Her club took a hit in funding as well because their publicity costs were taken out of the association’s events budgets as per ICC regulations. However, the PRSSA club is a professional club for publicity, and Tully said she believes that educational and professional clubs should receive more funding than clubs that are social in nature.
“Educational and professional clubs should be taken into consideration that SGA isn’t spending their money on bowling night,” Tully said.
Several club representatives noted that budgets are often padded to get more money for the organization. Most often clubs overestimate food costs or add food costs to regular meetings – often $75 to $100 a week. More than $18,000 of the $110,406.21 in events budgets presented by the clubs was for food.
Other clubs, such as the Black Student Union, add as many events as they can to their budget to get more money and then put on what events they can with the percentage they do get and their membership dues.

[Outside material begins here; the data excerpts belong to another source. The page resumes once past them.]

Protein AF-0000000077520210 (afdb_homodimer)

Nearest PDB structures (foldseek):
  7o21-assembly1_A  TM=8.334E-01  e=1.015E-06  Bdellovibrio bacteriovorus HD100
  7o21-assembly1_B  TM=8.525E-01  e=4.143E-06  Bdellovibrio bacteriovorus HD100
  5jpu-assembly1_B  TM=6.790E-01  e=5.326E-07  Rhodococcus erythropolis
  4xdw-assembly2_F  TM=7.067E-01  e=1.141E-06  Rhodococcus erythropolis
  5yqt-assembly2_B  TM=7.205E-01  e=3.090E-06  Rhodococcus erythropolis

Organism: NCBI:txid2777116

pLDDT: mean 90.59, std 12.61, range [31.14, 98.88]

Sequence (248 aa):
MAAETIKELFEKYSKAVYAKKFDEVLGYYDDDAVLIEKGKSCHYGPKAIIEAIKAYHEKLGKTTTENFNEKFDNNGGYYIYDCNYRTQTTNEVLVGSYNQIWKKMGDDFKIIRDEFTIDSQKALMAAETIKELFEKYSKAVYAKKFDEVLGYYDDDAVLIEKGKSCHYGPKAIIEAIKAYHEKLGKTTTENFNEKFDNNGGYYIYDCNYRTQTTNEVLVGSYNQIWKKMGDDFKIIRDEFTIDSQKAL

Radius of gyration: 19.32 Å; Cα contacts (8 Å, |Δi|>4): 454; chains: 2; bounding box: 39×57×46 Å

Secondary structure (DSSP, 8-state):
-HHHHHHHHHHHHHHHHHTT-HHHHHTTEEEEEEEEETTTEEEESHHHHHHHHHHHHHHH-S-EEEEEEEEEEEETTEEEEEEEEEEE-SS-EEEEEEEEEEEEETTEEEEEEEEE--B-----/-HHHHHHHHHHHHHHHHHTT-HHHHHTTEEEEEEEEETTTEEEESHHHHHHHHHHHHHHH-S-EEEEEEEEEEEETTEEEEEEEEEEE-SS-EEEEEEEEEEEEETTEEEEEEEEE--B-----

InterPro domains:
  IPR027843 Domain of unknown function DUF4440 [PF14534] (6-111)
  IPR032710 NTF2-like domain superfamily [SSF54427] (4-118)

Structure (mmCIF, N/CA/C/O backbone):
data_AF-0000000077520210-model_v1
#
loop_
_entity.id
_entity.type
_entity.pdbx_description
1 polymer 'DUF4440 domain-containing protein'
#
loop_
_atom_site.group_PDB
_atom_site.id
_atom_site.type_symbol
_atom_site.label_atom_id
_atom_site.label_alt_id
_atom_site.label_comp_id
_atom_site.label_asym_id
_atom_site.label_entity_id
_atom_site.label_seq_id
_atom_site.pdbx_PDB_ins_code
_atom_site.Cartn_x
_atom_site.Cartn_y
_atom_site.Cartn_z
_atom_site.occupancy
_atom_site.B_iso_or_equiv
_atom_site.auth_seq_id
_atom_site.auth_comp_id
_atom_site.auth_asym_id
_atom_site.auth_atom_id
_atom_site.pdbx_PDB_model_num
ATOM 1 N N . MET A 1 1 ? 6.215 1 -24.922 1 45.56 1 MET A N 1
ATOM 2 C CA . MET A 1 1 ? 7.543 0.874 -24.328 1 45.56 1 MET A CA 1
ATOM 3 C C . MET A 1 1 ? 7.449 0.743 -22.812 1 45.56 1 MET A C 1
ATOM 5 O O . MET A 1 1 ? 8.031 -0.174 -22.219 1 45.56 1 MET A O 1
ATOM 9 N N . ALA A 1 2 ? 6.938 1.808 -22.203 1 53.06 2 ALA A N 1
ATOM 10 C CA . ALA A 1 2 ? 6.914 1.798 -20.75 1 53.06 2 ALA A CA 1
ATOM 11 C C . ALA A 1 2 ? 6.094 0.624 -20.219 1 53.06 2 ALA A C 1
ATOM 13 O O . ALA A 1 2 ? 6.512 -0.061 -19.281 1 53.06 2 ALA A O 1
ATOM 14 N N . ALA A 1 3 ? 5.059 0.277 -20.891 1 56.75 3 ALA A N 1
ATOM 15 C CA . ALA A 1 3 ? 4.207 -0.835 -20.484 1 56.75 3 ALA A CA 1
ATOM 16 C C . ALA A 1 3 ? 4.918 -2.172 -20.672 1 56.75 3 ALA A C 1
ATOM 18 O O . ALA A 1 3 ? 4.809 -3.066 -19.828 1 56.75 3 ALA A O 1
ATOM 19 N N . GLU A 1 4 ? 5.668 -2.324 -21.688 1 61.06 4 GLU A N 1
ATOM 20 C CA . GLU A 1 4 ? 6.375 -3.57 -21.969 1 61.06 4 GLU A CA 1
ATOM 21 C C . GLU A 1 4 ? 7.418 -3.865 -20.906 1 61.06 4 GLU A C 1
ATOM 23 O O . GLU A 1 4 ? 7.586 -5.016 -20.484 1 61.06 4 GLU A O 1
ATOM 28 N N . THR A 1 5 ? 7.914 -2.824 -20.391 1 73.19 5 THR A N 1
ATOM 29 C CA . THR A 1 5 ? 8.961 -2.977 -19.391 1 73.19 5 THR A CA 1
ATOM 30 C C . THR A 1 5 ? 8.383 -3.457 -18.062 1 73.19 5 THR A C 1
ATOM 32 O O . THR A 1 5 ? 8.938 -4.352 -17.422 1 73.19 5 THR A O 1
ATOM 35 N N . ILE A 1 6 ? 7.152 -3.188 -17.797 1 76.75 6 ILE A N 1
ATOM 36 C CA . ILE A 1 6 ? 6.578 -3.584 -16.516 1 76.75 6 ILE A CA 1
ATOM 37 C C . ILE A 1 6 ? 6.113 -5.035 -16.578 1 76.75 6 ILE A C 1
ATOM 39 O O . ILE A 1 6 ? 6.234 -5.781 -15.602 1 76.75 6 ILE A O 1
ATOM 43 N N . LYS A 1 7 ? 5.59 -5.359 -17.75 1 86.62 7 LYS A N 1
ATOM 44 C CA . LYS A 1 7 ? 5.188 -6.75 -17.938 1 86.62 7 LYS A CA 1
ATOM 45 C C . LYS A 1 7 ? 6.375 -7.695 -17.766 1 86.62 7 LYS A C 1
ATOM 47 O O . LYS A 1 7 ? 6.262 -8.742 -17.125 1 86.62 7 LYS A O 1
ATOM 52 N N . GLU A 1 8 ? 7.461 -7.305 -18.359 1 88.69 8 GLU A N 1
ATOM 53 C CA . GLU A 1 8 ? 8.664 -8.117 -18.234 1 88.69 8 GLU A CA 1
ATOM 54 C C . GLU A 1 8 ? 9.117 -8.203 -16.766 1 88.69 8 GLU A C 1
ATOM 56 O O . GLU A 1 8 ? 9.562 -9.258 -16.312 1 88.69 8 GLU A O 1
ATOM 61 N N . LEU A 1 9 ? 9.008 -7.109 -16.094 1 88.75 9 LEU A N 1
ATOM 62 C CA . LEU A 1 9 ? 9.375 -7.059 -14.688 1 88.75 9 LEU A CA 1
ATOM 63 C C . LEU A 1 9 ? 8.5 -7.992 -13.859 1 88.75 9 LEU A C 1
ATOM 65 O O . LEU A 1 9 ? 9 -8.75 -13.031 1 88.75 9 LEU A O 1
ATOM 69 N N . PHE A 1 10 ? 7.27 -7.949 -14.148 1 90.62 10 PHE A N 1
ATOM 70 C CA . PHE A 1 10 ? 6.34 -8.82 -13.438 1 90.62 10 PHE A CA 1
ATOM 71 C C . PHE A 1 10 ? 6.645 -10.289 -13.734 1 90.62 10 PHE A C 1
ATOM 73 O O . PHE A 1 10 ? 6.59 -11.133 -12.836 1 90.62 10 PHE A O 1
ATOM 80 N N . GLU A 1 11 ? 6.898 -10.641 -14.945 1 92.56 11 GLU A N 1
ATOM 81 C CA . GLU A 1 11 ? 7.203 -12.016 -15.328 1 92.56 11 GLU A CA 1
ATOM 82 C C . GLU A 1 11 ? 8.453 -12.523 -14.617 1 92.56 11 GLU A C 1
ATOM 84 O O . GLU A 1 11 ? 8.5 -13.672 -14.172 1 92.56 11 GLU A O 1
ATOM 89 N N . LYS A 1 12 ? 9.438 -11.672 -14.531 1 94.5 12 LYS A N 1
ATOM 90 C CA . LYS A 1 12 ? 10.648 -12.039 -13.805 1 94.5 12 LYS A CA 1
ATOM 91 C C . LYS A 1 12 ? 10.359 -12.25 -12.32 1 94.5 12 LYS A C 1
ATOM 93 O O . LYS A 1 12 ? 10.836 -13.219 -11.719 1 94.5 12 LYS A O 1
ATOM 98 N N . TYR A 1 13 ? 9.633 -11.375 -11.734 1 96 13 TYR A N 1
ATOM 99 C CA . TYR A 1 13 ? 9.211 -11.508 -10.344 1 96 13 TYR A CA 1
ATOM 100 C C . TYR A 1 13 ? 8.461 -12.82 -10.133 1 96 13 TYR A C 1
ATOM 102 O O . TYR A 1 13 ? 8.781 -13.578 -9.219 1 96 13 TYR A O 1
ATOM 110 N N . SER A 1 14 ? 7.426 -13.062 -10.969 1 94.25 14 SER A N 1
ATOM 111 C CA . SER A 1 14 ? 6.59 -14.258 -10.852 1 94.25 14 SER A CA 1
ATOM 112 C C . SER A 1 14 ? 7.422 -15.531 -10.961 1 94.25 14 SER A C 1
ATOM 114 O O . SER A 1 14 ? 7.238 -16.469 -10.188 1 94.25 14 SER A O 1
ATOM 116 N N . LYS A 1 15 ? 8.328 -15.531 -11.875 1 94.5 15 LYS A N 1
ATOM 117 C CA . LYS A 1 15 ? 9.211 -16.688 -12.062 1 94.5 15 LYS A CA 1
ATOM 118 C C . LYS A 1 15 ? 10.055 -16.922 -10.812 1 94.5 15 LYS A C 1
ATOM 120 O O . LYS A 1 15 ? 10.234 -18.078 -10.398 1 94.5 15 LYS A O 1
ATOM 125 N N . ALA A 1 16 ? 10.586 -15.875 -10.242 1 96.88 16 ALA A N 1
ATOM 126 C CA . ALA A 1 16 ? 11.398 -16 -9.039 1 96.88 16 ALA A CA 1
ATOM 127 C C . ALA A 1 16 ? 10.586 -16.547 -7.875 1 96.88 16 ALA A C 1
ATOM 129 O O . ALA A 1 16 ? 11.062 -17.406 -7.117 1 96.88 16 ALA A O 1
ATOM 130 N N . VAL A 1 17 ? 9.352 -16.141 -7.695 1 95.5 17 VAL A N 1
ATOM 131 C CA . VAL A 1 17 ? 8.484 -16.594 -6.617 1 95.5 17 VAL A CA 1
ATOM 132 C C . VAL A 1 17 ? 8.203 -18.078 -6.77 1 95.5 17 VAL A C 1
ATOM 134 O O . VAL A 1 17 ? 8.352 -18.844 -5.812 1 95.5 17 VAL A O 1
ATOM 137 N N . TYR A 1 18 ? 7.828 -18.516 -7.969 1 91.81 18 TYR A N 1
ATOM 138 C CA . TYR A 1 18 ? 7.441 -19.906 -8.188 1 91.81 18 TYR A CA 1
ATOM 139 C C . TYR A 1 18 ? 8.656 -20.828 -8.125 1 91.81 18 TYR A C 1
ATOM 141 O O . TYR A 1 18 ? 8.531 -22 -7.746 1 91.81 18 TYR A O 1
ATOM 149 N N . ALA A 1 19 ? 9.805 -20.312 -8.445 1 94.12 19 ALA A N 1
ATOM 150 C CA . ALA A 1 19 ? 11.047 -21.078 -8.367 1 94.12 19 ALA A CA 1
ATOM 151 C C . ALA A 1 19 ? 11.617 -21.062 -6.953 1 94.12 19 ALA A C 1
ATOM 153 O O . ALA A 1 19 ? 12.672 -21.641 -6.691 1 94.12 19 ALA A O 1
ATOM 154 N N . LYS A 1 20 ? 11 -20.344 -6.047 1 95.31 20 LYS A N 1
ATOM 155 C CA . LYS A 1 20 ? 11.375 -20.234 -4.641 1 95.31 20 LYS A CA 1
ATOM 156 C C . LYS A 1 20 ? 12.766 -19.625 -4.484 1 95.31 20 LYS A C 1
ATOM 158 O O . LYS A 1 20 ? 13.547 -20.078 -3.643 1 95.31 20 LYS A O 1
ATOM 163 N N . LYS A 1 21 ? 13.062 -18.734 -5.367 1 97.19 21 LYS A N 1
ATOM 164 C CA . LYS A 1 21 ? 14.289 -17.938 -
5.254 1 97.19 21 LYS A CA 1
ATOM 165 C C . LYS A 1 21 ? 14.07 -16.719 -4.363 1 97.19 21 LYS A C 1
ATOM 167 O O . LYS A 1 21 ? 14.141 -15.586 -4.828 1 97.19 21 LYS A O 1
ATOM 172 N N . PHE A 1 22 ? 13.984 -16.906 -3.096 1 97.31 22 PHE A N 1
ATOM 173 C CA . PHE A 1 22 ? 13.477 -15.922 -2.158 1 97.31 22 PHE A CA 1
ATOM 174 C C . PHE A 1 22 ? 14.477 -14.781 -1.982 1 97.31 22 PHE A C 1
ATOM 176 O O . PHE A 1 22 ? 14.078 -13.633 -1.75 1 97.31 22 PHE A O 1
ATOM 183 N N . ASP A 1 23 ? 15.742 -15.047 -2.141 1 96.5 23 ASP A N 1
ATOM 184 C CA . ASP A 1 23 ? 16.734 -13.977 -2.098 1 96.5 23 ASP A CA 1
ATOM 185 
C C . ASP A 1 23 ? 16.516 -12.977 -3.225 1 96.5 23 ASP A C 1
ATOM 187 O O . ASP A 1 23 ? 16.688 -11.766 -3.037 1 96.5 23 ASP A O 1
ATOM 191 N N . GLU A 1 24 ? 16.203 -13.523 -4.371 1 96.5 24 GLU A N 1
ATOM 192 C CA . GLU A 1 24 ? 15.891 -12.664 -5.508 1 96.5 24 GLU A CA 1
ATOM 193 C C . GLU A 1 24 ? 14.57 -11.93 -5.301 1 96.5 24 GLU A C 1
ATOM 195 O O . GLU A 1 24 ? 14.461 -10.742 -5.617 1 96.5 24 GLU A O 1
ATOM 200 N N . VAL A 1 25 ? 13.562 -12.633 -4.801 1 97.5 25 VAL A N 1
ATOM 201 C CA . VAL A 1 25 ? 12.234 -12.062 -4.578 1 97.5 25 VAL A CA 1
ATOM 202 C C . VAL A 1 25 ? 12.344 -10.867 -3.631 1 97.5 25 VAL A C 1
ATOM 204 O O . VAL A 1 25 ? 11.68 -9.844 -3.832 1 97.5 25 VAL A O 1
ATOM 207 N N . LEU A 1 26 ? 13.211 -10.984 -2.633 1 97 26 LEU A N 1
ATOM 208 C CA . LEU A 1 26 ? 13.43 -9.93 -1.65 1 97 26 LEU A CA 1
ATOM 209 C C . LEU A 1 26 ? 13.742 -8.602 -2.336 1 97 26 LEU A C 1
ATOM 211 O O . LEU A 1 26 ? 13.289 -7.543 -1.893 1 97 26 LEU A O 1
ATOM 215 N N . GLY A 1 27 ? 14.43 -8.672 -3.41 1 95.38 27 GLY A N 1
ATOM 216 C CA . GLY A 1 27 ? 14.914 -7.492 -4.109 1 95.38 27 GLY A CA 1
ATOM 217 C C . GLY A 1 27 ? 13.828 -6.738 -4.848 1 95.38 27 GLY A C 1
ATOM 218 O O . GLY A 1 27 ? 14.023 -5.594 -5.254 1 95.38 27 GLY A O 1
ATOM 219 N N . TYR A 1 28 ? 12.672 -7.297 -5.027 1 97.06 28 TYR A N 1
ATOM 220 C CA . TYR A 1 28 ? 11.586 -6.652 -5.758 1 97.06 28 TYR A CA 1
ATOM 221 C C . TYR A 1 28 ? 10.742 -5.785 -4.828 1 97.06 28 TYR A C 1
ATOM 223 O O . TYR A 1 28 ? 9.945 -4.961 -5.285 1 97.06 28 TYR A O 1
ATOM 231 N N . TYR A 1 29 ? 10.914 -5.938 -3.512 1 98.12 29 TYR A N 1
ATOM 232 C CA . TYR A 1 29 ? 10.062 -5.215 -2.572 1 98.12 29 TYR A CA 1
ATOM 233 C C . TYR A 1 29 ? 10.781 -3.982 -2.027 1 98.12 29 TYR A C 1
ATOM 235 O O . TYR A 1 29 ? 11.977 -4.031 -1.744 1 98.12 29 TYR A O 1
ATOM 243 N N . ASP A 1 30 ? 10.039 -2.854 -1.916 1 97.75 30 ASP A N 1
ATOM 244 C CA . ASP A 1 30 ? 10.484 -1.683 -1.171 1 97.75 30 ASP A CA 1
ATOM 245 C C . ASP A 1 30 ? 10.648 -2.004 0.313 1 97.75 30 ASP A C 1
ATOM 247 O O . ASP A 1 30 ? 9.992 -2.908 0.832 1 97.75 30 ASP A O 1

“You have to request as much as you possibly can to get what you need,” sophomore BSU Treasurer Candice Bob said.
She sees this as the rules of the game.
“All the same, the $500 I got is not enough to put on what I need in any way, shape or form,” Bob said.
Nespoli is aware that some clubs pad their budgets or don’t always execute all of their proposed events, and has asked clubs to fill out evaluation forms for each scheduled even on their budgets to check that and improve accountability.
He also advises clubs who really need more money to petition other channels through SGA for money, such as the General Fund or the Initiative for the Development of Events and Activities (IDEA) fund through Ocean’s 37.
“If they present a strong enough case, it’s most likely they will get what they need,” Nespoli, whom almost all club representatives said was doing a great job with the resources ICC has. “If they come in saying, ‘we need cash,’ it’s usually not going to fly.”